At Sengakuji, just a spear's throw from where I used to live in Tokyo, all the relatives of the 47 ronin came as they do every year to burn incense and bask in the spirit of their ancestors. As one tv commentator pointed out, in terms of their times these ronin were criminals and seriously violated all sorts of laws, from murder to forced entry, but now they are heroes to a hero-needing nation, as it turns to this tale of 'criminals' for strength.

And what an incredible tale it is. It was all traced out in Yamashina yesterday, starting with Asano's injurious attack on the cruel and overbearing Kira in the Edo Palace. For this transgression of etiquette, Asano was ordered to commit seppuku (ritual suicide).

Ooishi and the dishonored ronin then began plotting to avenge their lord.

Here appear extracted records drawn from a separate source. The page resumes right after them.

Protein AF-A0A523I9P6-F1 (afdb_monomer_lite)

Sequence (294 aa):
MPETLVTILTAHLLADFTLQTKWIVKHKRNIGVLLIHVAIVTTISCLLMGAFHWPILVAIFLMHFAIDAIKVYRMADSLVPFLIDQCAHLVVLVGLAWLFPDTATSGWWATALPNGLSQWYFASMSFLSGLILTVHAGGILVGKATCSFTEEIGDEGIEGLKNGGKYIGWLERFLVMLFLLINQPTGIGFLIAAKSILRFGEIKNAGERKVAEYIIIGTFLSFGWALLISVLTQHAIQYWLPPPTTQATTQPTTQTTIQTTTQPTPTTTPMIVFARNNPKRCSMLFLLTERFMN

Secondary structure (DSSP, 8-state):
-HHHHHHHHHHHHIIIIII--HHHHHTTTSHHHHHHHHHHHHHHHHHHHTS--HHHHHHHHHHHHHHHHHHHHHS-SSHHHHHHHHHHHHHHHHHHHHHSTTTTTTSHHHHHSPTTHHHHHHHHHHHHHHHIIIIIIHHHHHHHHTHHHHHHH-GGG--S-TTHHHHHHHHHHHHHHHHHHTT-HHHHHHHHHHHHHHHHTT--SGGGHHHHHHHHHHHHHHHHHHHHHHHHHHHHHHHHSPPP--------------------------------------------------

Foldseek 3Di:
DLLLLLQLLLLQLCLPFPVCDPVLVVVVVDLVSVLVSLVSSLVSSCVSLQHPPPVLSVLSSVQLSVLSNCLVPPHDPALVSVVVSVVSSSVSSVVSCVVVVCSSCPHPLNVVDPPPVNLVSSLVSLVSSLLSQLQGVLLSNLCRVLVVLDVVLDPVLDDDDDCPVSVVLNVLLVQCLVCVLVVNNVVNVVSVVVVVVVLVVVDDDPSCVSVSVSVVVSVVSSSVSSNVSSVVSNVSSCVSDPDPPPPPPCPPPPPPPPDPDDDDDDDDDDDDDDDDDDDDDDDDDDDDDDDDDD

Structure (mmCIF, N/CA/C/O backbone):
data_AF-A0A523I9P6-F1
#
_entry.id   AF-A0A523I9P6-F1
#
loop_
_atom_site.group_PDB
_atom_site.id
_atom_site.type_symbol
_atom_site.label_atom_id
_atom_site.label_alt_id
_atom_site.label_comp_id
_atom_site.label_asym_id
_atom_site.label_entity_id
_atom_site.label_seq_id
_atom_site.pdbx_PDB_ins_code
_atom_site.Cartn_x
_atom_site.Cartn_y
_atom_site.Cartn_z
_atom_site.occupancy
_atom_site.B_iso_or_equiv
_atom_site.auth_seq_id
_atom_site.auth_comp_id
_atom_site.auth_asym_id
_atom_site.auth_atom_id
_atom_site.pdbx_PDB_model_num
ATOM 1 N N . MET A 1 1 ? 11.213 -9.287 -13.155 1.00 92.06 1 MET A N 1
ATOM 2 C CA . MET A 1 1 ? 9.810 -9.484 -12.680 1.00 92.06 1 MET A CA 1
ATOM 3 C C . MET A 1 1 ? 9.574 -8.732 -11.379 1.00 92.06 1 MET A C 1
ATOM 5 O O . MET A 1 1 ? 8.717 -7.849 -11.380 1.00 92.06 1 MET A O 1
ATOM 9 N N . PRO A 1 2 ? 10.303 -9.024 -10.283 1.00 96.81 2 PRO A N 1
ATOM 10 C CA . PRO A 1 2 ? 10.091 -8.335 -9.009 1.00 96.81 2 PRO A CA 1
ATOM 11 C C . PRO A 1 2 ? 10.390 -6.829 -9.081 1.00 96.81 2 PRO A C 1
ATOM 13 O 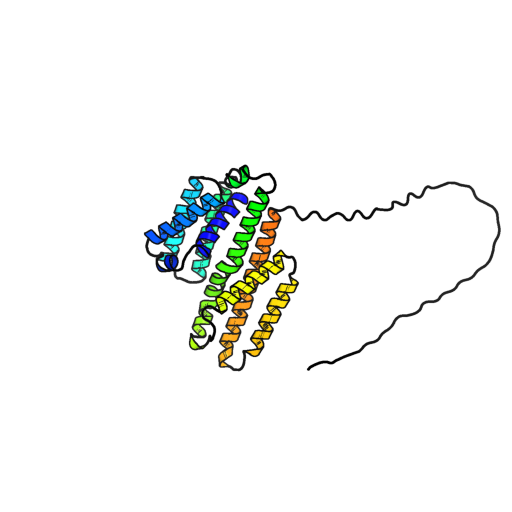O . PRO A 1 2 ? 9.770 -6.057 -8.359 1.00 96.81 2 PRO A O 1
ATOM 16 N N . GLU A 1 3 ? 11.275 -6.393 -9.980 1.00 96.81 3 GLU A N 1
ATOM 17 C CA . GLU A 1 3 ? 11.641 -4.989 -10.202 1.00 96.81 3 GLU A CA 1
ATOM 18 C C . GLU A 1 3 ? 10.469 -4.201 -10.790 1.00 96.81 3 GLU A C 1
ATOM 20 O O . GLU A 1 3 ? 10.074 -3.151 -10.274 1.00 96.81 3 GLU A O 1
ATOM 25 N N . THR A 1 4 ? 9.862 -4.738 -11.854 1.00 98.06 4 THR A N 1
ATOM 26 C CA . THR A 1 4 ? 8.644 -4.163 -12.431 1.00 98.06 4 THR A CA 1
ATOM 27 C C . THR A 1 4 ? 7.516 -4.193 -11.405 1.00 98.06 4 THR A C 1
ATOM 29 O O . THR A 1 4 ? 6.856 -3.179 -11.216 1.00 98.06 4 THR A O 1
ATOM 32 N N . LEU A 1 5 ? 7.328 -5.307 -10.684 1.00 98.62 5 LEU A N 1
ATOM 33 C CA . LEU A 1 5 ? 6.267 -5.420 -9.682 1.00 98.62 5 LEU A CA 1
ATOM 34 C C . LEU A 1 5 ? 6.411 -4.386 -8.562 1.00 98.62 5 LEU A C 1
ATOM 36 O O . LEU A 1 5 ? 5.449 -3.687 -8.263 1.00 98.62 5 LEU A O 1
ATOM 40 N N . VAL A 1 6 ? 7.588 -4.271 -7.940 1.00 98.50 6 VAL A N 1
ATOM 41 C CA . VAL A 1 6 ? 7.774 -3.387 -6.781 1.00 98.50 6 VAL A CA 1
ATOM 42 C C . VAL A 1 6 ? 7.604 -1.918 -7.163 1.00 98.50 6 VAL A C 1
ATOM 44 O O . VAL A 1 6 ? 7.027 -1.152 -6.393 1.00 98.50 6 VAL A O 1
ATOM 47 N N . THR A 1 7 ? 8.038 -1.516 -8.360 1.00 98.44 7 THR A N 1
ATOM 48 C CA . THR A 1 7 ? 7.910 -0.127 -8.830 1.00 98.44 7 THR A CA 1
ATOM 49 C C . THR A 1 7 ? 6.453 0.251 -9.099 1.00 98.44 7 THR A C 1
ATOM 51 O O . THR A 1 7 ? 5.984 1.269 -8.582 1.00 98.44 7 THR A O 1
ATOM 54 N N . ILE A 1 8 ? 5.698 -0.583 -9.823 1.00 98.50 8 ILE A N 1
ATOM 55 C CA . ILE A 1 8 ? 4.278 -0.309 -10.103 1.00 98.50 8 ILE A CA 1
ATOM 56 C C . ILE A 1 8 ? 3.383 -0.514 -8.870 1.00 98.50 8 ILE A C 1
ATOM 58 O O . ILE A 1 8 ? 2.421 0.234 -8.698 1.00 98.50 8 ILE A O 1
ATOM 62 N N . LEU A 1 9 ? 3.721 -1.453 -7.976 1.00 98.75 9 LEU A N 1
ATOM 63 C CA . LEU A 1 9 ? 3.057 -1.622 -6.678 1.00 98.75 9 LEU A CA 1
ATOM 64 C C . LEU A 1 9 ? 3.248 -0.381 -5.810 1.00 98.75 9 LEU A C 1
ATOM 66 O O . LEU A 1 9 ? 2.272 0.160 -5.297 1.00 98.75 9 LEU A O 1
ATOM 70 N N . THR A 1 10 ? 4.483 0.110 -5.691 1.00 98.81 10 THR A N 1
ATOM 71 C CA . THR A 1 10 ? 4.765 1.326 -4.918 1.00 98.81 10 THR A CA 1
ATOM 72 C C . THR A 1 10 ? 4.009 2.521 -5.491 1.00 98.81 10 THR A C 1
ATOM 74 O O . THR A 1 10 ? 3.442 3.304 -4.732 1.00 98.81 10 THR A O 1
ATOM 77 N N . ALA A 1 11 ? 3.941 2.642 -6.821 1.00 98.62 11 ALA A N 1
ATOM 78 C CA . ALA A 1 11 ? 3.190 3.703 -7.482 1.00 98.62 11 ALA A CA 1
ATOM 79 C C . ALA A 1 11 ? 1.691 3.662 -7.158 1.00 98.62 11 ALA A C 1
ATOM 81 O O . ALA A 1 11 ? 1.123 4.690 -6.783 1.00 98.62 11 ALA A O 1
ATOM 82 N N . HIS A 1 12 ? 1.072 2.482 -7.252 1.00 98.56 12 HIS A N 1
ATOM 83 C CA . HIS A 1 12 ? -0.329 2.277 -6.888 1.00 98.56 12 HIS A CA 1
ATOM 84 C C . HIS A 1 12 ? -0.581 2.636 -5.417 1.00 98.56 12 HIS A C 1
ATOM 86 O O . HIS A 1 12 ? -1.445 3.457 -5.115 1.00 98.56 12 HIS A O 1
ATOM 92 N N . LEU A 1 13 ? 0.234 2.105 -4.499 1.00 98.56 13 LEU A N 1
ATOM 93 C CA . LEU A 1 13 ? 0.091 2.370 -3.066 1.00 98.56 13 LEU A CA 1
ATOM 94 C C . LEU A 1 13 ? 0.253 3.858 -2.731 1.00 98.56 13 LEU A C 1
ATOM 96 O O . LEU A 1 13 ? -0.491 4.407 -1.914 1.00 98.56 13 LEU A O 1
ATOM 100 N N . LEU A 1 14 ? 1.215 4.534 -3.360 1.00 98.31 14 LEU A N 1
ATOM 101 C CA . LEU A 1 14 ? 1.437 5.961 -3.162 1.00 98.31 14 LEU A CA 1
ATOM 102 C C . LEU A 1 14 ? 0.232 6.775 -3.649 1.00 98.31 14 LEU A C 1
ATOM 104 O O . LEU A 1 14 ? -0.240 7.665 -2.935 1.00 98.31 14 LEU A O 1
ATOM 108 N N . ALA A 1 15 ? -0.293 6.450 -4.829 1.00 97.31 15 ALA A N 1
ATOM 109 C CA . ALA A 1 15 ? -1.432 7.142 -5.410 1.00 97.31 15 ALA A CA 1
ATOM 110 C C . ALA A 1 15 ? -2.718 6.961 -4.582 1.00 97.31 15 ALA A C 1
ATOM 112 O O . ALA A 1 15 ? -3.351 7.958 -4.226 1.00 97.31 15 ALA A O 1
ATOM 113 N N . ASP A 1 16 ? -3.062 5.726 -4.216 1.00 96.06 16 ASP A N 1
ATOM 114 C CA . ASP A 1 16 ? -4.340 5.392 -3.572 1.00 96.06 16 ASP A CA 1
ATOM 115 C C . ASP A 1 16 ? -4.376 5.750 -2.084 1.00 96.06 16 ASP A C 1
ATOM 117 O O . ASP A 1 16 ? -5.394 6.220 -1.572 1.00 96.06 16 ASP A O 1
ATOM 121 N N . PHE A 1 17 ? -3.263 5.575 -1.367 1.00 96.19 17 PHE A N 1
ATOM 122 C CA . PHE A 1 17 ? -3.250 5.758 0.088 1.00 96.19 17 PHE A CA 1
ATOM 123 C C . PHE A 1 17 ? -2.649 7.081 0.547 1.00 96.19 17 PHE A C 1
ATOM 125 O O . PHE A 1 17 ? -3.001 7.560 1.627 1.00 96.19 17 PHE A O 1
ATOM 132 N N . THR A 1 18 ? -1.743 7.671 -0.235 1.00 95.25 18 THR A N 1
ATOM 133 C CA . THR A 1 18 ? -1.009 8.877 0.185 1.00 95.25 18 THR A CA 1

Their fortitude, integrity and willingness to forsake everything to restore their honor, a quality distinctly lacking in the leaders of today, made this event all the more poignant and meaningful to a public whose leaders seem to be more like Kira than Asano.

But it was strange to a westerner like me to see, at Ooishi jinja in Yamashina (where Ooishi had lived and prayed and where yesterday's samurai parade ended), all the demure ladies in kimono dancing their delicate and sensual steps around the bloody cloth, slung from a spear, that held the 'head' of Kira.